The key is it's enough to matter to that beneficiary. Give a drug addict $500 if they don't contest and they likely won't contest. Give a multi-millionaire $10k if he doesn't contest it doesn't really matter and he'll likely contest if he wants.

Giving one dollar is bad advice in my opinion. Technically then your trustee/executor has to actually send them a dollar. I had that in a case. The beneficiary was in jail. It was a big hassle. Spent way more than a dollar to get the guy his dollar he was entitled to. Plus it does basically almost nothing to prevent someone from contesting. In my opinion the only thing beneficial about saying zero or $1 or that you intentionally disinherited them or whatever, is that an attorney might be less likely to take the case on a contingency basis. You likely want to make it harder for them to get a good attorney.
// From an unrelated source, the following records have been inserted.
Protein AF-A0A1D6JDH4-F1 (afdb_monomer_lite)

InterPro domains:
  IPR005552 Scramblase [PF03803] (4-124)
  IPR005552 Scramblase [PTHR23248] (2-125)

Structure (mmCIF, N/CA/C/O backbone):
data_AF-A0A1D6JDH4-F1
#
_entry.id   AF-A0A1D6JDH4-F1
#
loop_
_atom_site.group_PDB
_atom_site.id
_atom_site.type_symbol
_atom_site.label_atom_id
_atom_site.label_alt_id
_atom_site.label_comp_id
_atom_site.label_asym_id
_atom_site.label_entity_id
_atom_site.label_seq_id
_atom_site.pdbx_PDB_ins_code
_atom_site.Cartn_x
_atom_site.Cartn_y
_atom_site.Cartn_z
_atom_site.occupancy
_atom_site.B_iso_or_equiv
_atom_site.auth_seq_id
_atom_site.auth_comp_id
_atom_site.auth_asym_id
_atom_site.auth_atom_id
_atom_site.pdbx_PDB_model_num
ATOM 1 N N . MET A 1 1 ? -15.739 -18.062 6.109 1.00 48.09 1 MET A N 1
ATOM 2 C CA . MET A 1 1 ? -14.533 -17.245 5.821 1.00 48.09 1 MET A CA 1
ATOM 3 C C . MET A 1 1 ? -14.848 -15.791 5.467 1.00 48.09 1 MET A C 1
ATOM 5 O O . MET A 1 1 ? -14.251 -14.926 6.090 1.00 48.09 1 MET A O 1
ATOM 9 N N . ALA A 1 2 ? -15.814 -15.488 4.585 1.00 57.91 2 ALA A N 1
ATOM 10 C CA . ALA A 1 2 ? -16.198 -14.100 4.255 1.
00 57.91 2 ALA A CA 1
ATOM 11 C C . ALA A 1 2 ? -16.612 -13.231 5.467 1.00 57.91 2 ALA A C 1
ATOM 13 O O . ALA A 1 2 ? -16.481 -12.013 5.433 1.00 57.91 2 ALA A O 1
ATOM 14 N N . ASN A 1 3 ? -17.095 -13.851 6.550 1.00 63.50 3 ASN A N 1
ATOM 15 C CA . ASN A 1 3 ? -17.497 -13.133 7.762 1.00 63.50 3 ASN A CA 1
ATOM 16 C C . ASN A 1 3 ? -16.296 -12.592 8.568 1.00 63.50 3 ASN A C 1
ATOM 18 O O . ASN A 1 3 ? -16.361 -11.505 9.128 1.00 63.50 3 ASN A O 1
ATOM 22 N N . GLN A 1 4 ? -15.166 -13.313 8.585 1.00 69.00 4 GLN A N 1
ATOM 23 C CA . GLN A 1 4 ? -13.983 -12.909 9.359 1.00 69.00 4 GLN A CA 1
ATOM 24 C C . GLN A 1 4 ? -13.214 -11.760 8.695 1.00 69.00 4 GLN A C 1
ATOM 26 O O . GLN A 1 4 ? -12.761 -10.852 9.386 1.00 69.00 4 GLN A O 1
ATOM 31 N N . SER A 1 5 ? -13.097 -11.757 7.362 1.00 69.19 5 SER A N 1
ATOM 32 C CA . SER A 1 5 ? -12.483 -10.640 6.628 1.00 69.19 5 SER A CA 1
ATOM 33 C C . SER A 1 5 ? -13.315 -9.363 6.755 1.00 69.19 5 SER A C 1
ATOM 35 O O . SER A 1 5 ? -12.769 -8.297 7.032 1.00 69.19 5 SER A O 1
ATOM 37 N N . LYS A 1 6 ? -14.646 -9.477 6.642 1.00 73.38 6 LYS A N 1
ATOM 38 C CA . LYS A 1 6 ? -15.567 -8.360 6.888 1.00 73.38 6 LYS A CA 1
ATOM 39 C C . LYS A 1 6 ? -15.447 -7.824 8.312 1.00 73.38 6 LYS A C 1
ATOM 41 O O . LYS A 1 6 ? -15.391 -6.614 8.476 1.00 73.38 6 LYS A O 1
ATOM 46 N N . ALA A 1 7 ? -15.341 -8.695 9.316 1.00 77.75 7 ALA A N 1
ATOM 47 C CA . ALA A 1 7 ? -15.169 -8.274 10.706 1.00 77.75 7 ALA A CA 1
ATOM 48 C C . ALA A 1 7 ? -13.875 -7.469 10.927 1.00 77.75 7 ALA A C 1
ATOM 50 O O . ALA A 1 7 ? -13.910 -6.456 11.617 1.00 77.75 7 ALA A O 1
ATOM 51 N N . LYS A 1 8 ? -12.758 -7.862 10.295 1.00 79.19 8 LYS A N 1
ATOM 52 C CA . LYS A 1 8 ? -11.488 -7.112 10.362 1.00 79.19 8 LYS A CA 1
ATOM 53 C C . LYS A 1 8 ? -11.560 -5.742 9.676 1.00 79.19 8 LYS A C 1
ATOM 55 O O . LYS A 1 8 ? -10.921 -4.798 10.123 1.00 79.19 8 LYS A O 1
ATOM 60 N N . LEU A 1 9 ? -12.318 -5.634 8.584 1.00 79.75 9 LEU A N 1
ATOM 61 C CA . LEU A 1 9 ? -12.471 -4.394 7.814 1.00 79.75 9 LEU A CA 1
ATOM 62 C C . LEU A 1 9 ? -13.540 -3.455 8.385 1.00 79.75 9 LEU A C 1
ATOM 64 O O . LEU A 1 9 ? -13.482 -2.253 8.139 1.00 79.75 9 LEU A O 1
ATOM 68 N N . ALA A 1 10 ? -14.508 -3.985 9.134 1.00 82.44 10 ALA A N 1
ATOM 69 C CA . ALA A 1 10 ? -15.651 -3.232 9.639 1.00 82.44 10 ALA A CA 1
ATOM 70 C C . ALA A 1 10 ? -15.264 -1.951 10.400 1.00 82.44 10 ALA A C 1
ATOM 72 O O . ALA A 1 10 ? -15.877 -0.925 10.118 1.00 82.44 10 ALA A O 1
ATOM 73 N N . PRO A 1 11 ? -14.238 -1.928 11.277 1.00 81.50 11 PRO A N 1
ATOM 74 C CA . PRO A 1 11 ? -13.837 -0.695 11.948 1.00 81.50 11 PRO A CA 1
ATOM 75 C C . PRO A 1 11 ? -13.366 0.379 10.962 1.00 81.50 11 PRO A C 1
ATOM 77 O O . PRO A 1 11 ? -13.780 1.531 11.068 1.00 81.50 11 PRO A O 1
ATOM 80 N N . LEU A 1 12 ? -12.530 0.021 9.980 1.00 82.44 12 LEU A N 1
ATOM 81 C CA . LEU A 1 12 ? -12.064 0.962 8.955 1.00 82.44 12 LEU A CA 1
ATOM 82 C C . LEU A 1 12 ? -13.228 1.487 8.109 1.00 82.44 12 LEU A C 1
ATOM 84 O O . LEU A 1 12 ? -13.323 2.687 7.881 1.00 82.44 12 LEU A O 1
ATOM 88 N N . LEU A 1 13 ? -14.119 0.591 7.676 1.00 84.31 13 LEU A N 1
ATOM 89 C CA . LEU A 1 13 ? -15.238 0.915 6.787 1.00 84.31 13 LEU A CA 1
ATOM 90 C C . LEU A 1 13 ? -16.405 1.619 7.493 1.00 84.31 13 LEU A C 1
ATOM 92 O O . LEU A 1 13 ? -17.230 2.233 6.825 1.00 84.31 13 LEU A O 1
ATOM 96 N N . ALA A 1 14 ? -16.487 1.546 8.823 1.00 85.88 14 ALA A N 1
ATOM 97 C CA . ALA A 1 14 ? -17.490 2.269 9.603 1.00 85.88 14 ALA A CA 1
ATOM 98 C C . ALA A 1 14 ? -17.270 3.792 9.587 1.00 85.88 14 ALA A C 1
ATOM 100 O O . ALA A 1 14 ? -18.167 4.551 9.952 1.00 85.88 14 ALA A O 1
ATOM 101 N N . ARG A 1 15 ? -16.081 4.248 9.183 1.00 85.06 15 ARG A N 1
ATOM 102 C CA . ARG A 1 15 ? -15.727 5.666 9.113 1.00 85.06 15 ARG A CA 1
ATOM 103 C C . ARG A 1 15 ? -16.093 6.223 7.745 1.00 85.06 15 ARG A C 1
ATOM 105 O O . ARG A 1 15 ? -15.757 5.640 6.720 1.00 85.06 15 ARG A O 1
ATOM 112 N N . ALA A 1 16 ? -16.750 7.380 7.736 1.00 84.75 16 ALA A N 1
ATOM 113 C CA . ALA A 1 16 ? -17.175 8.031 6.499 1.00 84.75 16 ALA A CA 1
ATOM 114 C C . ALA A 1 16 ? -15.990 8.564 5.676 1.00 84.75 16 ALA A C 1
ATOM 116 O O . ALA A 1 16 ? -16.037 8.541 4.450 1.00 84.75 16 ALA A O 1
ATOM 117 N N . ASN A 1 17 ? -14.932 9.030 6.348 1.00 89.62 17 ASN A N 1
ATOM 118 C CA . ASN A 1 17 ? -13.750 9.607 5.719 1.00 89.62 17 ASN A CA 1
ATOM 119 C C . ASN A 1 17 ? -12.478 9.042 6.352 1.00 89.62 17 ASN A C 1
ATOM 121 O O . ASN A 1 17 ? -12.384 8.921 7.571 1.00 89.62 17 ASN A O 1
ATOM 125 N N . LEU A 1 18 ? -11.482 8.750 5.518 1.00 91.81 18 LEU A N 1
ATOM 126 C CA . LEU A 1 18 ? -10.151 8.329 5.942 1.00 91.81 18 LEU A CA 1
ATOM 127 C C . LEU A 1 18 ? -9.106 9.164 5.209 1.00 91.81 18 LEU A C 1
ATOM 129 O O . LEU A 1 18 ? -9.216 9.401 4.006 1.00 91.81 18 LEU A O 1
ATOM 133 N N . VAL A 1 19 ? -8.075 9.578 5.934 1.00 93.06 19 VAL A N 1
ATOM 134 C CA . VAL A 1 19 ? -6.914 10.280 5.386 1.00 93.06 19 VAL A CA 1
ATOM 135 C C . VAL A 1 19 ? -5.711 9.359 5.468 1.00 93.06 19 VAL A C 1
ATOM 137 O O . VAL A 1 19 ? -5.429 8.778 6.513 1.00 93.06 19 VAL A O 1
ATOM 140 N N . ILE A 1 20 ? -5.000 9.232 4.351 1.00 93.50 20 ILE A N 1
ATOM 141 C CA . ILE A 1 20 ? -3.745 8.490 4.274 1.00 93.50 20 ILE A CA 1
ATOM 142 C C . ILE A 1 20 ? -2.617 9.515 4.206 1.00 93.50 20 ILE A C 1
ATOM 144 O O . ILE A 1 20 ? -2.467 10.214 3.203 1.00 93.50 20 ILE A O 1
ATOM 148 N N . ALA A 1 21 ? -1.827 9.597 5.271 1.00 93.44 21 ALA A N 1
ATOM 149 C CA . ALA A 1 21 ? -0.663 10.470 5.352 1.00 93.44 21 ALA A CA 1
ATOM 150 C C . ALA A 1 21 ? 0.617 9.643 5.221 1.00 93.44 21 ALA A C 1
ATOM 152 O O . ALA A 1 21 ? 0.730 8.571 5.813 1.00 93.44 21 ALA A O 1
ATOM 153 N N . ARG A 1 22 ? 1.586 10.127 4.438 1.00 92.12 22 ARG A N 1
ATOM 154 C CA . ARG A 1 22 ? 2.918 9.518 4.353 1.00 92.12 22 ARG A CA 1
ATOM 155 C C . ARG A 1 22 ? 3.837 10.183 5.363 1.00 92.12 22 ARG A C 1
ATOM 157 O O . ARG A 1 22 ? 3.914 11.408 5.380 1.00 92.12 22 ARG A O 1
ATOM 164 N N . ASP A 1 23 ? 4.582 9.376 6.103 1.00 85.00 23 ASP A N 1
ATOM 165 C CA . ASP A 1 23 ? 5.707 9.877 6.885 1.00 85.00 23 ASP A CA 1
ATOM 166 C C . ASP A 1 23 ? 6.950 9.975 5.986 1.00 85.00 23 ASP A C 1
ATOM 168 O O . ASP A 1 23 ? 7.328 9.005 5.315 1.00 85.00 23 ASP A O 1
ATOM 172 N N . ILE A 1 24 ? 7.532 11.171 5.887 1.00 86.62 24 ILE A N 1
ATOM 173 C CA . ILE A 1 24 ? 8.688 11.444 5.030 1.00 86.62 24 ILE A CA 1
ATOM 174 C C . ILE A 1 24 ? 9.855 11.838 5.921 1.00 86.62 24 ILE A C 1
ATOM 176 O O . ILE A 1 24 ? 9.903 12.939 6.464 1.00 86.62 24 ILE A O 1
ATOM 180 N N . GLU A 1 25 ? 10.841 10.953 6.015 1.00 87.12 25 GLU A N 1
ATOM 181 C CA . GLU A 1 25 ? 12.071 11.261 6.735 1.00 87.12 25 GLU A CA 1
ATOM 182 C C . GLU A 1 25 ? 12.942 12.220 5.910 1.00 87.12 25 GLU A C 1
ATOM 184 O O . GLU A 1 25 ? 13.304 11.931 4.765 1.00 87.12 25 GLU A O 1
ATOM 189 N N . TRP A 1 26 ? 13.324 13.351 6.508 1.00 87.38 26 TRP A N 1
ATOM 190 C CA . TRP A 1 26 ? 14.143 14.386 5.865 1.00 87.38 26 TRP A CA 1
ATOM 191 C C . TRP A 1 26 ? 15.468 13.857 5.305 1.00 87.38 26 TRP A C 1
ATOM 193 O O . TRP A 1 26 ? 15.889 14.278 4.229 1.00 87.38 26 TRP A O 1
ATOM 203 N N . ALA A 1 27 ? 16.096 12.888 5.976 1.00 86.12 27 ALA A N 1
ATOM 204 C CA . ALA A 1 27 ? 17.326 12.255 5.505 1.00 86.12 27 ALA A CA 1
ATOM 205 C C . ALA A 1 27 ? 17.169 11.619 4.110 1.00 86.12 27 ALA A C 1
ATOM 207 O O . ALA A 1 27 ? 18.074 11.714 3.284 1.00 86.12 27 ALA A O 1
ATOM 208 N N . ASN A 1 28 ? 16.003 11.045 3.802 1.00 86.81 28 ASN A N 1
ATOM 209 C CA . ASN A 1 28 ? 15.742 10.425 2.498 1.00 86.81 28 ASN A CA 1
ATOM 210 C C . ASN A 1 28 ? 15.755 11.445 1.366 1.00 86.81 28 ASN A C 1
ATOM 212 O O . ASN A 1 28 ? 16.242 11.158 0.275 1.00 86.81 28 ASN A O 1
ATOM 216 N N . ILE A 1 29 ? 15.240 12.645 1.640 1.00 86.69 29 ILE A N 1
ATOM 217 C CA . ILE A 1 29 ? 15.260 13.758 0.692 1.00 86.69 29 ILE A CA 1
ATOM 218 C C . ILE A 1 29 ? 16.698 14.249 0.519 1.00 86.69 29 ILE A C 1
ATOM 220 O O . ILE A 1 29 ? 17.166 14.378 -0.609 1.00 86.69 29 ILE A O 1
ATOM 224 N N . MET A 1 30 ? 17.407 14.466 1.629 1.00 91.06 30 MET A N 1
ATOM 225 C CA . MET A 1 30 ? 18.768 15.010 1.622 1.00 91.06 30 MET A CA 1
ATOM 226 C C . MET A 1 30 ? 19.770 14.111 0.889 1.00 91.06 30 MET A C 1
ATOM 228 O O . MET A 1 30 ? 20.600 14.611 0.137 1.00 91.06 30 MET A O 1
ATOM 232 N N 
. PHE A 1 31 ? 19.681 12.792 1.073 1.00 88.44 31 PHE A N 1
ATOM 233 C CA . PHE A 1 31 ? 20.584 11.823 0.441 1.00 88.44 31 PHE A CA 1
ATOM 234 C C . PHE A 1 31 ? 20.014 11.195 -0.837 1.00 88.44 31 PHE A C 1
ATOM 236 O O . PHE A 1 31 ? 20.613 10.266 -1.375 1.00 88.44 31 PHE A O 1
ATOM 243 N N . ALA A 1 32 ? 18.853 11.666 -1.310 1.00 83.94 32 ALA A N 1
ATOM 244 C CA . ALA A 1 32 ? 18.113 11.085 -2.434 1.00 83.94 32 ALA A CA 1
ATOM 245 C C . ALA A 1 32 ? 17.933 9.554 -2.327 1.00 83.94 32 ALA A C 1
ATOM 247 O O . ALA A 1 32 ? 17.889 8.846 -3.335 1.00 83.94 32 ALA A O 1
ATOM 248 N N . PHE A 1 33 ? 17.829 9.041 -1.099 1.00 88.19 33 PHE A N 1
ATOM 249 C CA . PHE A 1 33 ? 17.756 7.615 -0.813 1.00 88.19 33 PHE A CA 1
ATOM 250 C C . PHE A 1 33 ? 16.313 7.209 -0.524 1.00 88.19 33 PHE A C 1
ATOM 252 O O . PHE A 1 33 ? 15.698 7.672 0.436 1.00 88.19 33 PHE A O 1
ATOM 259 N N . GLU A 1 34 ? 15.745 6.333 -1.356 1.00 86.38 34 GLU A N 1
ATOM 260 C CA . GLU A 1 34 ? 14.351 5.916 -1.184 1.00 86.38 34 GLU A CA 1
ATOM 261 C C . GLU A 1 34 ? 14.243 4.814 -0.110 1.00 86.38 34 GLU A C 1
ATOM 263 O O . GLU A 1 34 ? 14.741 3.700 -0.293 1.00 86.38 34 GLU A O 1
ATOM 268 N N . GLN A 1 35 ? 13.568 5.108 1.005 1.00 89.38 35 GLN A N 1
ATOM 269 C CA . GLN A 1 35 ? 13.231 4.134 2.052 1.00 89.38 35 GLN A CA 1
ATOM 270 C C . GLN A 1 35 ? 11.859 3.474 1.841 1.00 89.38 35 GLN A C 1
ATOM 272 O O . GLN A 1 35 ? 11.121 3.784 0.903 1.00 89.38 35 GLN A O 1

On the other hand it could be argued that a starving attorney might be your worst enemy because they'll take a bad case and fight fight fight for a small amount of money.
 
While we don't have any such situations, I would think that giving $0 and being specific about it would be preferable. First, the executor avoids the need to chase down heirs to give them $1 or other relatively small amounts and secondly, if someone claims that they were overlooked, the will makes it clear that they were not overlooked and were intentionally left nothing.

Now most of our estate will transfer to our heirs via beneficiary designations for financial accounts and/or enhanced life estate deeds for our properties and I presume that it would be harder for someone to make a claim for those than to contest a will. There is next to nothing that will pass via our will so they can give it a go if they wish to but it will cost them money to contest.